Records to process section start

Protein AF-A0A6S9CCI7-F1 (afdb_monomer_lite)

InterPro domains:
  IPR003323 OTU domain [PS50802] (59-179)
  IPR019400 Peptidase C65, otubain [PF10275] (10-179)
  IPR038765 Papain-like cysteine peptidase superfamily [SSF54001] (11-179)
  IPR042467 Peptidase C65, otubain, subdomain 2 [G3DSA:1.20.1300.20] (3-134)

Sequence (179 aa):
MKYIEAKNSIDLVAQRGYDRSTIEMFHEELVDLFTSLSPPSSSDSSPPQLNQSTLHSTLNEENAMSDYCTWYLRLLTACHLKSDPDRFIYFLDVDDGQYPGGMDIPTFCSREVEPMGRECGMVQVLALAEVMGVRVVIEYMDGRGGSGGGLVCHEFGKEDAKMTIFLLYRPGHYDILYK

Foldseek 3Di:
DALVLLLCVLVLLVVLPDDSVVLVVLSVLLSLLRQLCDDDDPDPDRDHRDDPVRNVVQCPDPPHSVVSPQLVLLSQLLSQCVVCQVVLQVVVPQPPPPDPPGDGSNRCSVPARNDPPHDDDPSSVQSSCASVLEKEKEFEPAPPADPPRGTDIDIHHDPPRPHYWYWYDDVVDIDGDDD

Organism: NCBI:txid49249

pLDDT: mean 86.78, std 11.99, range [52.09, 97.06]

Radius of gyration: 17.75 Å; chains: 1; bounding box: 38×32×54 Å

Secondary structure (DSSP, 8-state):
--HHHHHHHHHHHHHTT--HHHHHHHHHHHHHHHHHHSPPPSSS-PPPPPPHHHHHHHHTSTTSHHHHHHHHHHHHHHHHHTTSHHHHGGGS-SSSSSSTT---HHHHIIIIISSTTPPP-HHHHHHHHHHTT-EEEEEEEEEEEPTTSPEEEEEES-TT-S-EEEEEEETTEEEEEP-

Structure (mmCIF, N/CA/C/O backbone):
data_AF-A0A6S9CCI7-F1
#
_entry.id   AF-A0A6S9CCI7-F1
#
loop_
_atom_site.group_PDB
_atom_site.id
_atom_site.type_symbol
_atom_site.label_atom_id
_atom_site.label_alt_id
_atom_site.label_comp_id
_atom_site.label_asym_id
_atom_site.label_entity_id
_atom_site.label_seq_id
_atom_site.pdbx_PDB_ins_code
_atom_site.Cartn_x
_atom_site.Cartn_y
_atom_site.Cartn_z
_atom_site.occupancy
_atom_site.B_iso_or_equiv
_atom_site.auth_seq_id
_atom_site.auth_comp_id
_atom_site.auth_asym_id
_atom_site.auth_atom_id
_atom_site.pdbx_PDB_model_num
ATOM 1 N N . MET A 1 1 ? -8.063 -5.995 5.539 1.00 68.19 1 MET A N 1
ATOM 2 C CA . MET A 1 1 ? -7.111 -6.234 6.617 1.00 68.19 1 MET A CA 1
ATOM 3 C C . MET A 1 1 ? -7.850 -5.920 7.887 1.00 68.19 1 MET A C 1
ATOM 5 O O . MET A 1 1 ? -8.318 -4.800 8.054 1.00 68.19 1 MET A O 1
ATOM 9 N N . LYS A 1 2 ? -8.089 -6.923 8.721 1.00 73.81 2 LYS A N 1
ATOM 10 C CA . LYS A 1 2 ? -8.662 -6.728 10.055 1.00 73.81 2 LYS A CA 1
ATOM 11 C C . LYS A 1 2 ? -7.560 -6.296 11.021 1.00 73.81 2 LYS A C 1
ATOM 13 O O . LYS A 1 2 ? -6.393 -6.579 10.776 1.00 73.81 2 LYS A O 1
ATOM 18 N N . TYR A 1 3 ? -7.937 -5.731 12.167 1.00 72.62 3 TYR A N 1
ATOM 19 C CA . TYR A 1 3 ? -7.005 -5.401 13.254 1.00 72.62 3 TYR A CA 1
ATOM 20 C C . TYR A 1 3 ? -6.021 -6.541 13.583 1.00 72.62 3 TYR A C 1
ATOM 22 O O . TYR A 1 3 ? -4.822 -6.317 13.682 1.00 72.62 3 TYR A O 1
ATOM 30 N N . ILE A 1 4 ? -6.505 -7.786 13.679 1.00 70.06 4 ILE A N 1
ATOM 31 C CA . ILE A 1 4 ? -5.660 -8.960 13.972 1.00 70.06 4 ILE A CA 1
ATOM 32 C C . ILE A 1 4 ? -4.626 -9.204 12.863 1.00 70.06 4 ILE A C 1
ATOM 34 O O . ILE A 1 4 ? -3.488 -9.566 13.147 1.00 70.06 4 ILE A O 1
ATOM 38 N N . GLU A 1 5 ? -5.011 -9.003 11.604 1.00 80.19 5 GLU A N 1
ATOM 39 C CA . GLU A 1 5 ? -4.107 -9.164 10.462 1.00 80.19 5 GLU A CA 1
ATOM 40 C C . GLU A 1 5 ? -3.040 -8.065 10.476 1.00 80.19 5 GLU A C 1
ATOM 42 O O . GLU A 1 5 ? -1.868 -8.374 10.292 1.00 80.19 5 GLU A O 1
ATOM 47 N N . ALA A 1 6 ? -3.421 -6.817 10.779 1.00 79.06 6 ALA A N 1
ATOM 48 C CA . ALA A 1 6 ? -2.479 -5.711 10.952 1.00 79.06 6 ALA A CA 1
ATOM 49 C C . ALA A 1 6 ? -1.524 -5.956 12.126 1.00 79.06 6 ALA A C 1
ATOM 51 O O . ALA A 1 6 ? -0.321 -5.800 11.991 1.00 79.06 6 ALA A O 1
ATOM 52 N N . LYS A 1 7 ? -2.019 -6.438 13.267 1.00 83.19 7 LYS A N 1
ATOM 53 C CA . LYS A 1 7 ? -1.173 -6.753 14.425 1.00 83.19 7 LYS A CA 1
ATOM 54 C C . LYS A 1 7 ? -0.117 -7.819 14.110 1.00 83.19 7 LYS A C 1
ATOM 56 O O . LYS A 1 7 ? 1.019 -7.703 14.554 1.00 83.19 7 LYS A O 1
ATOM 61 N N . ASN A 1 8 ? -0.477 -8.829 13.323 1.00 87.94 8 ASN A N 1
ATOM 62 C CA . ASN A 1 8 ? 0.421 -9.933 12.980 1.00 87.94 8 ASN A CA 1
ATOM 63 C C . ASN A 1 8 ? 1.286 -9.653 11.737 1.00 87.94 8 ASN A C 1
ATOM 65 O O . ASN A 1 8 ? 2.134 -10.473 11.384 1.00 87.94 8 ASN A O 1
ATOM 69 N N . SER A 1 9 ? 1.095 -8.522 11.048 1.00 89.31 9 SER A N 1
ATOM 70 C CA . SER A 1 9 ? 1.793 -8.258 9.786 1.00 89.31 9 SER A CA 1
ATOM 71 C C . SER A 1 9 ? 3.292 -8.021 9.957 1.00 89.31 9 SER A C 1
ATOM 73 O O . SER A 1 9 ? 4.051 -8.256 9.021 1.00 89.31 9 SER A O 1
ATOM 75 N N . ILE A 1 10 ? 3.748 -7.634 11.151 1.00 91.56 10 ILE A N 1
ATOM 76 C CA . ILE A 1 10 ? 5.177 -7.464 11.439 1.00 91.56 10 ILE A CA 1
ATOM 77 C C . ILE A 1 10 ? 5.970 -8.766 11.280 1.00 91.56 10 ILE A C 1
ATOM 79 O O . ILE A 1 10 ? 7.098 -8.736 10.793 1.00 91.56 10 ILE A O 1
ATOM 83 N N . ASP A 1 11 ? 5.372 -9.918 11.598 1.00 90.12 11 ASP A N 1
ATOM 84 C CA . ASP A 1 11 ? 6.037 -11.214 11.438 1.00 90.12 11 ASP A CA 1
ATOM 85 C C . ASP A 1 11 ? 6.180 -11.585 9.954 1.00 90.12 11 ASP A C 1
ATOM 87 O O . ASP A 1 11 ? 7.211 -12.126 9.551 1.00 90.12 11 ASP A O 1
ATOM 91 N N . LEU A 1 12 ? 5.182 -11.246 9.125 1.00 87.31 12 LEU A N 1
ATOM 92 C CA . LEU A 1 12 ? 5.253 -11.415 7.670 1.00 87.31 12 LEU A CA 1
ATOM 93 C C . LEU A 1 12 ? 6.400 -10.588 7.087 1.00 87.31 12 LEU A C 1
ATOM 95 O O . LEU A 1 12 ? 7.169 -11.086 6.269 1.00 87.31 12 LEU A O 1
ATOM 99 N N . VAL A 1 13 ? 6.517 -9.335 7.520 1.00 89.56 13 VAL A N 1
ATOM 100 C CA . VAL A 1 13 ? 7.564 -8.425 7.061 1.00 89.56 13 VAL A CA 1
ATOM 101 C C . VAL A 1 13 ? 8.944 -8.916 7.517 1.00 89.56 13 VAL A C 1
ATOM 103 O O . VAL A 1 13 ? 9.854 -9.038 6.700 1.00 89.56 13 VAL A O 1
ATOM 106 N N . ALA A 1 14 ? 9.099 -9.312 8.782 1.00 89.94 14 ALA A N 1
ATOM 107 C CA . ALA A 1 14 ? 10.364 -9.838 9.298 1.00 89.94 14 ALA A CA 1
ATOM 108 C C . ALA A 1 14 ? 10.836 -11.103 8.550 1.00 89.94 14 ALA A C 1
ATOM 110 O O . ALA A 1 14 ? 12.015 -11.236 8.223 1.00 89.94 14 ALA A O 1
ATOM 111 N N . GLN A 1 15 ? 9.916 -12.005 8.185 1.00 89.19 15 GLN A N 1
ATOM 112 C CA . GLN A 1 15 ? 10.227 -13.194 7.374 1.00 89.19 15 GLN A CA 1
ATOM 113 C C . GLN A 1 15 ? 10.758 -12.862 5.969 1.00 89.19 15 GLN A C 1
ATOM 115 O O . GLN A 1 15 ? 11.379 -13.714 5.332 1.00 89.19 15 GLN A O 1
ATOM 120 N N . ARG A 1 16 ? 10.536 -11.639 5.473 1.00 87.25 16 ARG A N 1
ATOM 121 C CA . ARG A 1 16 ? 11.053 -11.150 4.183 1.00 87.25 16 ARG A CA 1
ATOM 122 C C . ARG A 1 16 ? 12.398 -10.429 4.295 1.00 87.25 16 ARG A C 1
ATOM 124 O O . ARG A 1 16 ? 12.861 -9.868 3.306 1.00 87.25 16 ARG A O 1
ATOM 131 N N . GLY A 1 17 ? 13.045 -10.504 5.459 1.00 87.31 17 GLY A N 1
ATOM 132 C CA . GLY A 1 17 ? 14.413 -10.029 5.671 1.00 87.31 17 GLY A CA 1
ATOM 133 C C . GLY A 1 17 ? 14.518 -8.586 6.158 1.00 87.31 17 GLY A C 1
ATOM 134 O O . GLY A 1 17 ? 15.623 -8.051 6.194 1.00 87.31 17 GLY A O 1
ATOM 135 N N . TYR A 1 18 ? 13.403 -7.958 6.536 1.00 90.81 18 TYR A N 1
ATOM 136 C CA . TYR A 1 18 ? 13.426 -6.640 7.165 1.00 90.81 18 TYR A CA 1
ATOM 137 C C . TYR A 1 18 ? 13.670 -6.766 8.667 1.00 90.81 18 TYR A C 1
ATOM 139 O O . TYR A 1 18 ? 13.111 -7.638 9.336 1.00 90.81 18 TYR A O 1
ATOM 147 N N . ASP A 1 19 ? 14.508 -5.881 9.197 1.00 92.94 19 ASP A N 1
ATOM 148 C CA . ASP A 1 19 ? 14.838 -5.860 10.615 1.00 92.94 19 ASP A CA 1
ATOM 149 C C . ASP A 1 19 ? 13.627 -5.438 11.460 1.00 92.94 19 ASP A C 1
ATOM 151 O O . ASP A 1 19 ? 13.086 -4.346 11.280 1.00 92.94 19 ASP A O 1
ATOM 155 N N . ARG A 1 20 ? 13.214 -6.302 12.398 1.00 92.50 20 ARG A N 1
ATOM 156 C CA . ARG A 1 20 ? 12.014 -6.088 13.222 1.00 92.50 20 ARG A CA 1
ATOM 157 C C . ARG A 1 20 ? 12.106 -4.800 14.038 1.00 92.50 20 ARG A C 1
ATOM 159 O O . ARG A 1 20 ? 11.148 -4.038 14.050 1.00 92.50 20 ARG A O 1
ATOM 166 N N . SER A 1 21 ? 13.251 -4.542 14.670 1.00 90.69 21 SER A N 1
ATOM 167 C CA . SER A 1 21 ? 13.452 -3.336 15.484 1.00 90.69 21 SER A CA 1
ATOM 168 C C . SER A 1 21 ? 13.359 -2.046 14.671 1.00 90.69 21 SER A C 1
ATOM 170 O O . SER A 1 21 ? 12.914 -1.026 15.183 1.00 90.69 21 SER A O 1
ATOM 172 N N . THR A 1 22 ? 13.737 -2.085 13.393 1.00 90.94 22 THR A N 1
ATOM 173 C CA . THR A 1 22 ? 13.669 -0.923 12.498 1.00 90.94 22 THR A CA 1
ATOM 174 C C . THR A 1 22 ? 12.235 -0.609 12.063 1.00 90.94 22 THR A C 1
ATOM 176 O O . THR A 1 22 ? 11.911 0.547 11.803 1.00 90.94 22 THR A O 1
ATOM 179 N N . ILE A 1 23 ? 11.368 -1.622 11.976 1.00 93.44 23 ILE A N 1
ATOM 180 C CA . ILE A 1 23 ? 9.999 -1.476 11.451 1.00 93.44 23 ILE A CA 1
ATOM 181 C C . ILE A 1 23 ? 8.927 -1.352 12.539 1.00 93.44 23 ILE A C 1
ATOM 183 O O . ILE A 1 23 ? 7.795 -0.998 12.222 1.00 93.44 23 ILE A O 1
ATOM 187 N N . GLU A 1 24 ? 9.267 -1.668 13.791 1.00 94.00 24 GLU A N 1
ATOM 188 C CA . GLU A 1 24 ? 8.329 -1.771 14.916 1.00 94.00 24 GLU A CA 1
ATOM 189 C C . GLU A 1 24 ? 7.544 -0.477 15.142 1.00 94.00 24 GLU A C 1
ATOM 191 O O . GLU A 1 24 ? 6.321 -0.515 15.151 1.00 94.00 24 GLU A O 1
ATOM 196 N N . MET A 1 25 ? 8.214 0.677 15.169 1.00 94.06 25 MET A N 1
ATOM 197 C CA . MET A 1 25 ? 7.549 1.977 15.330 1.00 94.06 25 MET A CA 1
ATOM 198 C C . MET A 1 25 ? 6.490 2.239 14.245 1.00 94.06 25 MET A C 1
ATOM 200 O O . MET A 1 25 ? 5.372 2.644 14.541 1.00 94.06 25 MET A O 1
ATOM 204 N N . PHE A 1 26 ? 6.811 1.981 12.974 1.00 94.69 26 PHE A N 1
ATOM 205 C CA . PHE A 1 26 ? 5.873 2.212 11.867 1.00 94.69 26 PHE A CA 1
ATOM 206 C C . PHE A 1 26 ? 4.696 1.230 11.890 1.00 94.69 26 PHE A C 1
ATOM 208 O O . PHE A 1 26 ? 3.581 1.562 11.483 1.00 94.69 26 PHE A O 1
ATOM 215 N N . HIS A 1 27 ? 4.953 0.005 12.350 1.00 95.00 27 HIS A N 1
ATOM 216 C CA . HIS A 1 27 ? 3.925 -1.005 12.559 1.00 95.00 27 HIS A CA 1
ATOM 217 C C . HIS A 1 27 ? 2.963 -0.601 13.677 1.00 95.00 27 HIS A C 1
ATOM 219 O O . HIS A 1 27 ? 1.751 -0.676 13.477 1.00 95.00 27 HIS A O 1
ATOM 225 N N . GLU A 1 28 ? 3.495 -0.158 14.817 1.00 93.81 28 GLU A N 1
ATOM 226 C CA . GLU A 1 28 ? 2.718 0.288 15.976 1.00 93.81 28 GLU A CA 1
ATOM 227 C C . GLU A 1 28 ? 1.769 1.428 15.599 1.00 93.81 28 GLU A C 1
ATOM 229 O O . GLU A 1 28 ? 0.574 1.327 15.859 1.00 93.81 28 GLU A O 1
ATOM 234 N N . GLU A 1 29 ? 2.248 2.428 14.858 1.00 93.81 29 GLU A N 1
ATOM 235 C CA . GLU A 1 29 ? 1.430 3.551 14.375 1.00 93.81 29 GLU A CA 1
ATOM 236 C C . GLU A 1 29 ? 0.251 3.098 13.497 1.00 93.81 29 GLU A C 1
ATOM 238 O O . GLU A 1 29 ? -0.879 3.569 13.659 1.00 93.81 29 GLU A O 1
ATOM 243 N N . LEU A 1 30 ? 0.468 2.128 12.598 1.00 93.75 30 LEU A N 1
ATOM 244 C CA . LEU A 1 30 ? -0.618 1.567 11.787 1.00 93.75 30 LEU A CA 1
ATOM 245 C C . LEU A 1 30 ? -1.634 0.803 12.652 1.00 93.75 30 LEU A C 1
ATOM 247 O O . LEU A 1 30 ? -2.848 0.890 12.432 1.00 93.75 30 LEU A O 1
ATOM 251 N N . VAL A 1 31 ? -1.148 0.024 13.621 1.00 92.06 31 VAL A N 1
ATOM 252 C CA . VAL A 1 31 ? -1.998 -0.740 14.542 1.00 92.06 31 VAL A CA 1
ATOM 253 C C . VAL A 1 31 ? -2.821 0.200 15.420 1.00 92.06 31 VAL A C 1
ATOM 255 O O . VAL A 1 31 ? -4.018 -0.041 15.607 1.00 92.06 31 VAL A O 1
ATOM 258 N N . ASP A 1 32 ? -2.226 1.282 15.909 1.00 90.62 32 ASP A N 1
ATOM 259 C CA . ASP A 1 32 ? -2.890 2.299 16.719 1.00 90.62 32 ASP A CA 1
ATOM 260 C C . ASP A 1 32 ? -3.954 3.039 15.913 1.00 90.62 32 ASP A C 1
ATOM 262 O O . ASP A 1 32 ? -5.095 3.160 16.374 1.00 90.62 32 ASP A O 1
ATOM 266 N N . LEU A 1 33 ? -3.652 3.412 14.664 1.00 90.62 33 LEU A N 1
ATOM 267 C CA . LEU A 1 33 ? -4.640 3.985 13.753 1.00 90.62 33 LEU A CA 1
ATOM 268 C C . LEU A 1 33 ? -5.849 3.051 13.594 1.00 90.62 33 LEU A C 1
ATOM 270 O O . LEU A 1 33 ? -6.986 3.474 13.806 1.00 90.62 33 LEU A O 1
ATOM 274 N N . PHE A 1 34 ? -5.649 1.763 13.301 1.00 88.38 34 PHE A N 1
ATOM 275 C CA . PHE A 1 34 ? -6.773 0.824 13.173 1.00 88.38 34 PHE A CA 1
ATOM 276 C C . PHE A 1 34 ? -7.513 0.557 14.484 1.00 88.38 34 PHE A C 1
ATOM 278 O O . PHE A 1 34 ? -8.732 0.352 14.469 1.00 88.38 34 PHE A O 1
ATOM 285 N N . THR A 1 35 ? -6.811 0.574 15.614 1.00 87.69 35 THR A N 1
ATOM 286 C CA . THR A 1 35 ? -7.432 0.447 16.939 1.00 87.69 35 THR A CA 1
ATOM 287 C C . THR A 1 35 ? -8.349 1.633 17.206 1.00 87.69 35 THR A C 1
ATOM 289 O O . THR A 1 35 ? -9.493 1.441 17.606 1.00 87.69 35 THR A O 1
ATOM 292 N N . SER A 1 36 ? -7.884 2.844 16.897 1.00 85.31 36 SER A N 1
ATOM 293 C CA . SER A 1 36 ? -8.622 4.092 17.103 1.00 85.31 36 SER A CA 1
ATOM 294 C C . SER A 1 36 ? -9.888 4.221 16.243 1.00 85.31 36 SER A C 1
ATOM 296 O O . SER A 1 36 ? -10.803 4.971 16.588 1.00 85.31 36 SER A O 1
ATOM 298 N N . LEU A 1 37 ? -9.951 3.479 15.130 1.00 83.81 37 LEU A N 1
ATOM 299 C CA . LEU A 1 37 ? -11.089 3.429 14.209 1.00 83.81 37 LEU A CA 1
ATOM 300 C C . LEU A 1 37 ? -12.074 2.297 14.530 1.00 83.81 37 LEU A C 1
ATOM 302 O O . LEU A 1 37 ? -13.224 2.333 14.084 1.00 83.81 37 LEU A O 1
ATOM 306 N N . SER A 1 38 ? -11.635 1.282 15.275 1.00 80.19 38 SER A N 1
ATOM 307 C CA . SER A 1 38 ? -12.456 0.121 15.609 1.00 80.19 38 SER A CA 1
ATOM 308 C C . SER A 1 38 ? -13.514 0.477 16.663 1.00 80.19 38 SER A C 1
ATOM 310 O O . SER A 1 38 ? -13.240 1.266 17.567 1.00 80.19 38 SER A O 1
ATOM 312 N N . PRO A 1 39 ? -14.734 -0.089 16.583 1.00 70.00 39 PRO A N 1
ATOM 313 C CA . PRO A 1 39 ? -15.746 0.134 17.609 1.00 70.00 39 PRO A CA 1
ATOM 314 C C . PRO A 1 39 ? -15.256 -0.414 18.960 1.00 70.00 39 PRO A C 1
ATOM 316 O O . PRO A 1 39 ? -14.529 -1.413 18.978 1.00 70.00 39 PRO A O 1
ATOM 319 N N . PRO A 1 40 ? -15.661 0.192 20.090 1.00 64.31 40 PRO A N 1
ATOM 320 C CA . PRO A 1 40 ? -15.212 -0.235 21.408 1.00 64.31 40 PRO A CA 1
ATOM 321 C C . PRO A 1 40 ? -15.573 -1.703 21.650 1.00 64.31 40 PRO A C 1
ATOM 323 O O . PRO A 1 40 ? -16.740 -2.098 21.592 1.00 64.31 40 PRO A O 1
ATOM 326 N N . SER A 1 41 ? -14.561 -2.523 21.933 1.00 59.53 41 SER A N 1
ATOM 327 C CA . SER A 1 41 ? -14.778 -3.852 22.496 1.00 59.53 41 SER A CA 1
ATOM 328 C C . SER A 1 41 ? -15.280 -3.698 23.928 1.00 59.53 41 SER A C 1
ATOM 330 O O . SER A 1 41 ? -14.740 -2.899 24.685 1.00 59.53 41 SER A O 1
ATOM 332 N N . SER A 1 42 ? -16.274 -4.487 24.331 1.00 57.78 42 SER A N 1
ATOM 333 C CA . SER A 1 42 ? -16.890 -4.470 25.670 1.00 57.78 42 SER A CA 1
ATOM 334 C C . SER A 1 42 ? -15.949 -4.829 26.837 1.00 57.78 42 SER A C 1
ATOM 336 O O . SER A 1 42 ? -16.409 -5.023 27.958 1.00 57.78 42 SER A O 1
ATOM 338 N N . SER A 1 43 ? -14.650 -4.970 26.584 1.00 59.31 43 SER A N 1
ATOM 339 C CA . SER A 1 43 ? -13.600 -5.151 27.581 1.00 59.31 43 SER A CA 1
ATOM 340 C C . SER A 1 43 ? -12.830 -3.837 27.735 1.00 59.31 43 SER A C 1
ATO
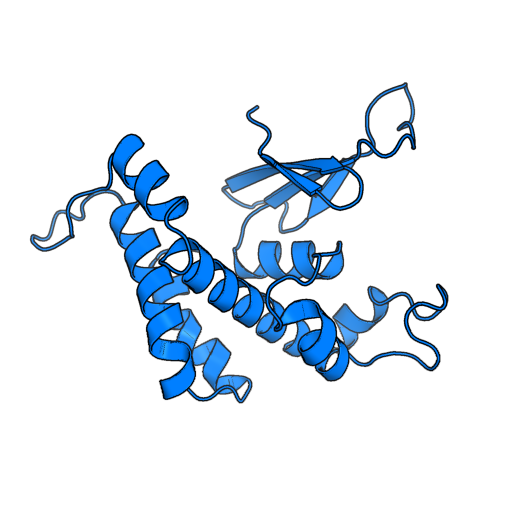M 342 O O . SER A 1 43 ? -12.109 -3.438 26.821 1.00 59.31 43 SER A O 1
ATOM 344 N N . ASP A 1 44 ? -13.016 -3.183 28.881 1.00 54.34 44 ASP A N 1
ATOM 345 C CA . ASP A 1 44 ? -12.392 -1.919 29.285 1.00 54.34 44 ASP A CA 1
ATOM 346 C C . ASP A 1 44 ? -10.881 -1.876 29.003 1.00 54.34 44 ASP A C 1
ATOM 348 O O . ASP A 1 44 ? -10.142 -2.723 29.506 1.00 54.34 44 ASP A O 1
ATOM 352 N N . SER A 1 45 ? -10.456 -0.880 28.208 1.00 60.56 45 SER A N 1
ATOM 353 C CA . SER A 1 45 ? -9.089 -0.331 27.995 1.00 60.56 45 SER A CA 1
ATOM 354 C C . SER A 1 45 ? -8.801 0.078 26.541 1.00 60.56 45 SER A C 1
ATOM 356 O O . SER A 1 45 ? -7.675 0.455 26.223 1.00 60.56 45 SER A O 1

Records to process section end

§ **Exercise aim**: How many lines in the records above hold the word "otubain"? Give only the number.

§ **Solution**: 2